Ripple is even worse in that regard— an opaque ledger implemented via a closed source system.


I think you are wrong in this.

The source is open, you can build your own chain separate from PPC with the same (or incompatible algorithms), and there is plenty at stake; you might not think your chain will ever be long enough to win, but maybe your transactions need to be private and then there's that at stake.

It is impossible for me to imagine mining all possible subchains that you can mine in; maybe it's because there is no pool I know who supports merged mining in more than just BTC and NameCoin, but I thought there was a technical reason why it wasn't possible (or especially why it was possible specifically for this pair).

You can mine TerraCoin and PPCoin today when you don't need those hashes for BTC, but you can't mine all three at once.

So, how do you propose to mine all possible subchains that you can mine in for the PPC Proof of Stake coin? When the difficulty drops on one chain, it would be to your benefit to mine just that one chain, if you think it will be accepted as the longest chain. Unless you have BTGuild on your side, you don't have much hope of making the longest chain, unless you found a chain that they just forgot.

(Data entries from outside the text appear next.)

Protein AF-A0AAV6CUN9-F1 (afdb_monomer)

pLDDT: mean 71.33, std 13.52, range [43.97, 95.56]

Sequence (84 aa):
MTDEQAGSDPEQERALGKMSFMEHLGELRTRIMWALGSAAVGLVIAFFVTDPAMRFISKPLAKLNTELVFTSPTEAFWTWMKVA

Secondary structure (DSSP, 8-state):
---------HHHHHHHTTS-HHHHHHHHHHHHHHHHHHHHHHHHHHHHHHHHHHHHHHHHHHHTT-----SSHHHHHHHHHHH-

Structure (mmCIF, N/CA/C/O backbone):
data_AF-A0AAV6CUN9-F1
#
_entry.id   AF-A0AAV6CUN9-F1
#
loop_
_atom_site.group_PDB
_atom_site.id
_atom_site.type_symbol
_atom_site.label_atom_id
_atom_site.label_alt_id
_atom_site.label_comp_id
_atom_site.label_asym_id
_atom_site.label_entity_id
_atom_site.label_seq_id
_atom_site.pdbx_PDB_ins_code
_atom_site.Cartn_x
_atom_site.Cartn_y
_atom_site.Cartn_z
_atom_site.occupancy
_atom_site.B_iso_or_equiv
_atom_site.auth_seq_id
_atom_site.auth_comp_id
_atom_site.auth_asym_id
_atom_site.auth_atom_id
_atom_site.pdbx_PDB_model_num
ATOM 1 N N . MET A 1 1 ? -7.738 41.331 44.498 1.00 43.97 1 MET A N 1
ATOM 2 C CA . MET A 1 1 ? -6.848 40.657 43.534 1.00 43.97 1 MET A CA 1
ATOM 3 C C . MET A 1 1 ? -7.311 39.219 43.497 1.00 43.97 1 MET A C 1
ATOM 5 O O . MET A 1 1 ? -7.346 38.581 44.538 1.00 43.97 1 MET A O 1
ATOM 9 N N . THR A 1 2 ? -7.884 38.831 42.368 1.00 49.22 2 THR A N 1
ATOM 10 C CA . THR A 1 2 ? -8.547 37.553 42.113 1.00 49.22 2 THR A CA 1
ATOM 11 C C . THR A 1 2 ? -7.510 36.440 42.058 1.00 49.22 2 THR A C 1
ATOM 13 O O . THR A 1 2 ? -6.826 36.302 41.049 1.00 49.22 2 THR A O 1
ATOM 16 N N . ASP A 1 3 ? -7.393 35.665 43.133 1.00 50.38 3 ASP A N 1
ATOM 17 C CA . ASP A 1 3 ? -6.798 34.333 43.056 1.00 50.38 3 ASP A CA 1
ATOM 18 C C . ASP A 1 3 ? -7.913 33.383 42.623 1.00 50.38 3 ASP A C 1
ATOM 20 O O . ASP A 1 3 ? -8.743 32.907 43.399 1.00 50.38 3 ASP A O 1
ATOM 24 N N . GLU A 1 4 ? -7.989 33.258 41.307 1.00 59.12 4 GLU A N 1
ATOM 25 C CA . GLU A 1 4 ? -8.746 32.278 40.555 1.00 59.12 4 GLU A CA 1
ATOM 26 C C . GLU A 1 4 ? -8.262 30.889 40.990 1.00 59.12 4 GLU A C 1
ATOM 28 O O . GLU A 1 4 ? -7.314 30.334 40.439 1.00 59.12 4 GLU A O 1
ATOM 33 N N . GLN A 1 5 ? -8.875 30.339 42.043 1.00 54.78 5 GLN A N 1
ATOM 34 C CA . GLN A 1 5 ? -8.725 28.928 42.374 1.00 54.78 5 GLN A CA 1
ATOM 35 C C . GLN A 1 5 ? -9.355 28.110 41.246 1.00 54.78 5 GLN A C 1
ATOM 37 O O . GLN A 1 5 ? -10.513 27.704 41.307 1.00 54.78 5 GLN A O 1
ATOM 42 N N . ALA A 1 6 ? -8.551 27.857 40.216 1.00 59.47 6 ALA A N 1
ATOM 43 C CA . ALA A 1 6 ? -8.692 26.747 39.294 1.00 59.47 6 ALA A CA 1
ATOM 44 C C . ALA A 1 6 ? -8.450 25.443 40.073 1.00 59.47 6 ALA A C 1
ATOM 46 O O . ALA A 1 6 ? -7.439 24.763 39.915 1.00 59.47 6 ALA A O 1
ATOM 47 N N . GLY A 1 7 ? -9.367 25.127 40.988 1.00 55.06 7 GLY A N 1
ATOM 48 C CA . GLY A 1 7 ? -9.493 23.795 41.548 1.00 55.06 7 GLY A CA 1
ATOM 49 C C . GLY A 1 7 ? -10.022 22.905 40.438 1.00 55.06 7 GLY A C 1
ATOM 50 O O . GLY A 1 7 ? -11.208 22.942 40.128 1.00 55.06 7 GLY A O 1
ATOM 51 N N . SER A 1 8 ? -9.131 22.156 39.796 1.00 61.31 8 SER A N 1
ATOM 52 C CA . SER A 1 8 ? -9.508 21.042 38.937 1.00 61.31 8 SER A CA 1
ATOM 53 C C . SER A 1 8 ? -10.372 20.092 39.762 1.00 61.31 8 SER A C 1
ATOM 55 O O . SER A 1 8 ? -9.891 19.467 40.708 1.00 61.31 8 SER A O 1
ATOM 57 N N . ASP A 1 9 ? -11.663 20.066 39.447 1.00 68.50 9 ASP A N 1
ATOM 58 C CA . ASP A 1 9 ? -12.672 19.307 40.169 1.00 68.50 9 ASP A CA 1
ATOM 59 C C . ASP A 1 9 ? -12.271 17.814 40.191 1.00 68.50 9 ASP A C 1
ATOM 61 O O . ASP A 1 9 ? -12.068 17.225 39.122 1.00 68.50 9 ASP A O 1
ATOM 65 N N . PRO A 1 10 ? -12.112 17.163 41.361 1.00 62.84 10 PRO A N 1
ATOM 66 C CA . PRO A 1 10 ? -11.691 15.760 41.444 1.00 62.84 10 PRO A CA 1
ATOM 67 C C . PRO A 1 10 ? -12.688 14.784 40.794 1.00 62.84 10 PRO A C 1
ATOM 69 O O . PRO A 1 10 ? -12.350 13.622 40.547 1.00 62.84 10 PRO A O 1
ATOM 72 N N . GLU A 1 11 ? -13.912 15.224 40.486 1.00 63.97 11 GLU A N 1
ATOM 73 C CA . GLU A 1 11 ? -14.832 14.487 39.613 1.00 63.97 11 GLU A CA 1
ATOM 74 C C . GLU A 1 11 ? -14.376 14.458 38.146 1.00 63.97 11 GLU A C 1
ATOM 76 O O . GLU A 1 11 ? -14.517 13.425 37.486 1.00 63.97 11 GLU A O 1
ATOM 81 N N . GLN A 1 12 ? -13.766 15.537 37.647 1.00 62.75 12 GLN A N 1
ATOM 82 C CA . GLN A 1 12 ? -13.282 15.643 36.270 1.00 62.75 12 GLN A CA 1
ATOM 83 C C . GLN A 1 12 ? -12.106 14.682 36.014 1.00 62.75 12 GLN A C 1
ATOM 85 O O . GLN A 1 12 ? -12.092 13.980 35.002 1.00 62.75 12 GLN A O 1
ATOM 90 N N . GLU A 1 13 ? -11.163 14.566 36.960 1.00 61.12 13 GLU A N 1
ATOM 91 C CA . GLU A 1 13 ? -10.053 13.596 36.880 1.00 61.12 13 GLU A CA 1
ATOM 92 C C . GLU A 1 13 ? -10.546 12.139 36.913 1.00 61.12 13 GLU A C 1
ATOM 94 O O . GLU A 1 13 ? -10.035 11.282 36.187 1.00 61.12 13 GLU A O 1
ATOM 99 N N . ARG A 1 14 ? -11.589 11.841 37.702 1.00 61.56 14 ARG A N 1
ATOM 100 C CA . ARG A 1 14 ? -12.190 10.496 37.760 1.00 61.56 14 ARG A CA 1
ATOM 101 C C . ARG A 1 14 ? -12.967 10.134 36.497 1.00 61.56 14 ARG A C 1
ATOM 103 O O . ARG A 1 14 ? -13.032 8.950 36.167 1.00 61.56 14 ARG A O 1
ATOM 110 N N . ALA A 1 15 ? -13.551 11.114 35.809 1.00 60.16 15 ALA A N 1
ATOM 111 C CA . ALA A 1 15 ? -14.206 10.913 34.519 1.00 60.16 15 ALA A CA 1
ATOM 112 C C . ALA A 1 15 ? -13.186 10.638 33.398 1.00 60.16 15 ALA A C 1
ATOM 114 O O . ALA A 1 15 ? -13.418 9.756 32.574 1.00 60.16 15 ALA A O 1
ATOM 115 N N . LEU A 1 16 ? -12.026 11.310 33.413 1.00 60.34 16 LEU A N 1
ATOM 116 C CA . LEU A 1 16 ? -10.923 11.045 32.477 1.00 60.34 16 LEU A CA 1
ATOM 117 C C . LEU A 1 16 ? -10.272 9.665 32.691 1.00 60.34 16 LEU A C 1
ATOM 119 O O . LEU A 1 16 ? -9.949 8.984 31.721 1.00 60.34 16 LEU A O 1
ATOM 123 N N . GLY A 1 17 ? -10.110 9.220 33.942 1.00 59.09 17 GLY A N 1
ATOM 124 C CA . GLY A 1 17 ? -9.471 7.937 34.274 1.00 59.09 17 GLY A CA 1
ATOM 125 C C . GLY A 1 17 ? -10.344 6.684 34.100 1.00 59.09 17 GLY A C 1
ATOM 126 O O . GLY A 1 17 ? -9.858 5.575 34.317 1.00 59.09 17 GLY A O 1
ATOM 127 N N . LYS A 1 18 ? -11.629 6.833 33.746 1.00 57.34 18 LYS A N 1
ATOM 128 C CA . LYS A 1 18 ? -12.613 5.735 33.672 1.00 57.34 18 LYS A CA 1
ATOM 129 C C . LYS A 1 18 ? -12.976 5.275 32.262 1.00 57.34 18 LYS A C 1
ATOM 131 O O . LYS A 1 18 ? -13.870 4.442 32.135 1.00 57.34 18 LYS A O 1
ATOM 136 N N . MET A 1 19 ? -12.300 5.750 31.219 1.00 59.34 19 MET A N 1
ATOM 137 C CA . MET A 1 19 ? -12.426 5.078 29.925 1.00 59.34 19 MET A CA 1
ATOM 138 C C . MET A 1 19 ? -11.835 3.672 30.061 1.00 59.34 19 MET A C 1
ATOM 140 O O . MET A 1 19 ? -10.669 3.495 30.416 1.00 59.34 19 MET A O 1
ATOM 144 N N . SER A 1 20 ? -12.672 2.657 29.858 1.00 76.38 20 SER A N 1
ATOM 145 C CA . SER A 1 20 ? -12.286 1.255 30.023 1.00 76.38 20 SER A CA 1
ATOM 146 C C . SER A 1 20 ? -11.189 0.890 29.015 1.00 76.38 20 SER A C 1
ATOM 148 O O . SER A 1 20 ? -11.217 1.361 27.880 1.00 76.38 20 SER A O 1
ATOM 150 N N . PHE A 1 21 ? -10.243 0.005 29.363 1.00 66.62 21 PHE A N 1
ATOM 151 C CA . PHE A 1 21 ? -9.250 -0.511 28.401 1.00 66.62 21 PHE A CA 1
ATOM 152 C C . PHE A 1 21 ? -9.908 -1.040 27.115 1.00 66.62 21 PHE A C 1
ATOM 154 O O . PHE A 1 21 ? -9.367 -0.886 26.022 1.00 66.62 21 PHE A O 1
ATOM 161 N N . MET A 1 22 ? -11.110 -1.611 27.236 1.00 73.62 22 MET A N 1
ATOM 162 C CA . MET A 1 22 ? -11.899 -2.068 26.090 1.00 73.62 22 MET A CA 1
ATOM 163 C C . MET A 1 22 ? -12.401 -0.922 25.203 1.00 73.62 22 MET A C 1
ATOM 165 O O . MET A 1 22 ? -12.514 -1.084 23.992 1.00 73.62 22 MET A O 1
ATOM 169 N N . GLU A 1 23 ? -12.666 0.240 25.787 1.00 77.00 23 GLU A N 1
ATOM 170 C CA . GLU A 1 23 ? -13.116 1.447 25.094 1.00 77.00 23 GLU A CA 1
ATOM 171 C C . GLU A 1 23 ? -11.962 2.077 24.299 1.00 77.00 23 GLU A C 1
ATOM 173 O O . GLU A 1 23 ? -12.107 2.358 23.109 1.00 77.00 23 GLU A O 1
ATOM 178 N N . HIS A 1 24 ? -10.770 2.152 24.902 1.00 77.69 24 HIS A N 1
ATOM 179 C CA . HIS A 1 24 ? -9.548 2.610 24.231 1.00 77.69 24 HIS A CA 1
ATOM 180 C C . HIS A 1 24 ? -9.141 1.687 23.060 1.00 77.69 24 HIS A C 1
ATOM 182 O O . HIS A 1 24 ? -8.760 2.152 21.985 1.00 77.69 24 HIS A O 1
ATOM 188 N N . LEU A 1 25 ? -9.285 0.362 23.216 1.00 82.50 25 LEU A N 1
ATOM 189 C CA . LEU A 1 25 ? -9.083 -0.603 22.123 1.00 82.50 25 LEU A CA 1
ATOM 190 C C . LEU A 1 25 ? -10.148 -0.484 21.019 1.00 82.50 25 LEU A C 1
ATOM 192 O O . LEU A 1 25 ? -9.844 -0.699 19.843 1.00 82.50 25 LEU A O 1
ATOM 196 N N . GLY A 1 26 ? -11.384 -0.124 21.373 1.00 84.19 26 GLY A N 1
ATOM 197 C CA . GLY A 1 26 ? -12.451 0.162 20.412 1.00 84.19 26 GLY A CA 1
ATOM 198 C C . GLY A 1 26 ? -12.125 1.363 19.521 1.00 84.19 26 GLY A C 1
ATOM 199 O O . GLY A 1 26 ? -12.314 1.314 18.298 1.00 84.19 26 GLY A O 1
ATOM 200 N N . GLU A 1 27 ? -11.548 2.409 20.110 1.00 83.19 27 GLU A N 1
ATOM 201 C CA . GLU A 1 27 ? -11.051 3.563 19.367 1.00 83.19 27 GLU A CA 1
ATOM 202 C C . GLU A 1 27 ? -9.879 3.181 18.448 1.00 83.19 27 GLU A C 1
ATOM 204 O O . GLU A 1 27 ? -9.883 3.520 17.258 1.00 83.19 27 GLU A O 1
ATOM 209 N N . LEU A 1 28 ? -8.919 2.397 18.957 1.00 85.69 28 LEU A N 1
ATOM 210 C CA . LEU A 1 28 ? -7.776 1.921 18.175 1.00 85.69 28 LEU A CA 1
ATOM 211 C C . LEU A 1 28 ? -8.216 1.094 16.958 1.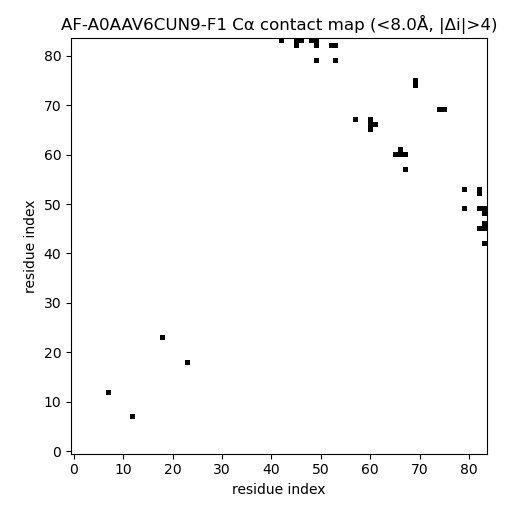00 85.69 28 LEU A C 1
ATOM 213 O O . LEU A 1 28 ? -7.756 1.358 15.847 1.00 85.69 28 LEU A O 1
ATOM 217 N N . ARG A 1 29 ? -9.137 0.133 17.127 1.00 93.12 29 ARG A N 1
ATOM 218 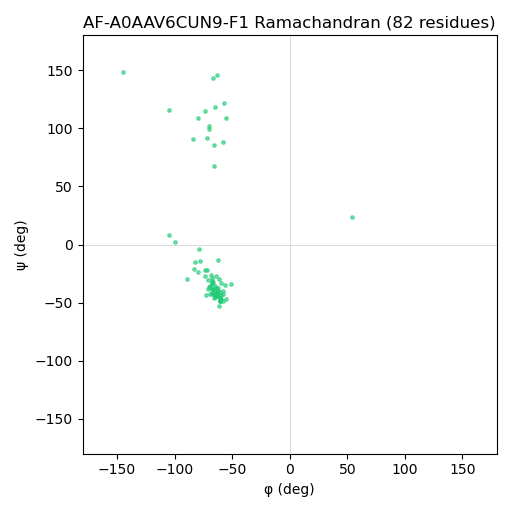C CA . ARG A 1 29 ? -9.666 -0.683 16.018 1.00 93.12 29 ARG A CA 1
ATOM 219 C C . ARG A 1 29 ? -10.242 0.197 14.917 1.00 93.12 29 ARG A C 1
ATOM 221 O O . ARG A 1 29 ? -9.963 -0.025 13.742 1.00 93.12 29 ARG A O 1
ATOM 228 N N . THR A 1 30 ? -11.050 1.181 15.296 1.00 88.75 30 THR A N 1
ATOM 229 C CA . THR A 1 30 ? -11.708 2.071 14.338 1.00 88.75 30 THR A CA 1
ATOM 230 C C . THR A 1 30 ? -10.668 2.830 13.523 1.00 88.75 30 THR A C 1
ATOM 232 O O . THR A 1 30 ? -10.714 2.804 12.294 1.00 88.75 30 THR A O 1
ATOM 235 N N . ARG A 1 31 ? -9.666 3.420 14.184 1.00 92.12 31 ARG A N 1
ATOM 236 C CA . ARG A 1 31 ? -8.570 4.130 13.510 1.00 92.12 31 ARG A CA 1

When I read the CDF graph, I got the impression there is a sweet spot for payouts on chains that behave according to CDF (and because of the nature of "averages" most of us don't have it yet and never will.)

You sound like a person who knows, so I hope you'll tell me more, since I'm interested in Proof-of-Work as it applies to PPCoin. I like the PPCoin website and if that's any indicator, I think that some people will pick PPCoin over Bitcoin without any technical expertise even if it only "seems fairer".

So, will you tell me more of what you know?


Altruism and defaults are powerful things. In fact, they're the only thing enforcing rules about "nonstandard transactions", without which the blockchain would have been DDoSed all the way to a terabyte by now.

And the checkpointing system is a backup measure used to maintain stability because PPCoin is still small; it is not intended to be the primary mechanism holding it up. If you want to see an altcoin without checkpoints, look at any of the ones that got killed by a 51% attack.


All Ripples were pre-minted and in control of the founders. They've only released a very limited supply of them.


That I agree with; it's really the main thing I have against Ripple.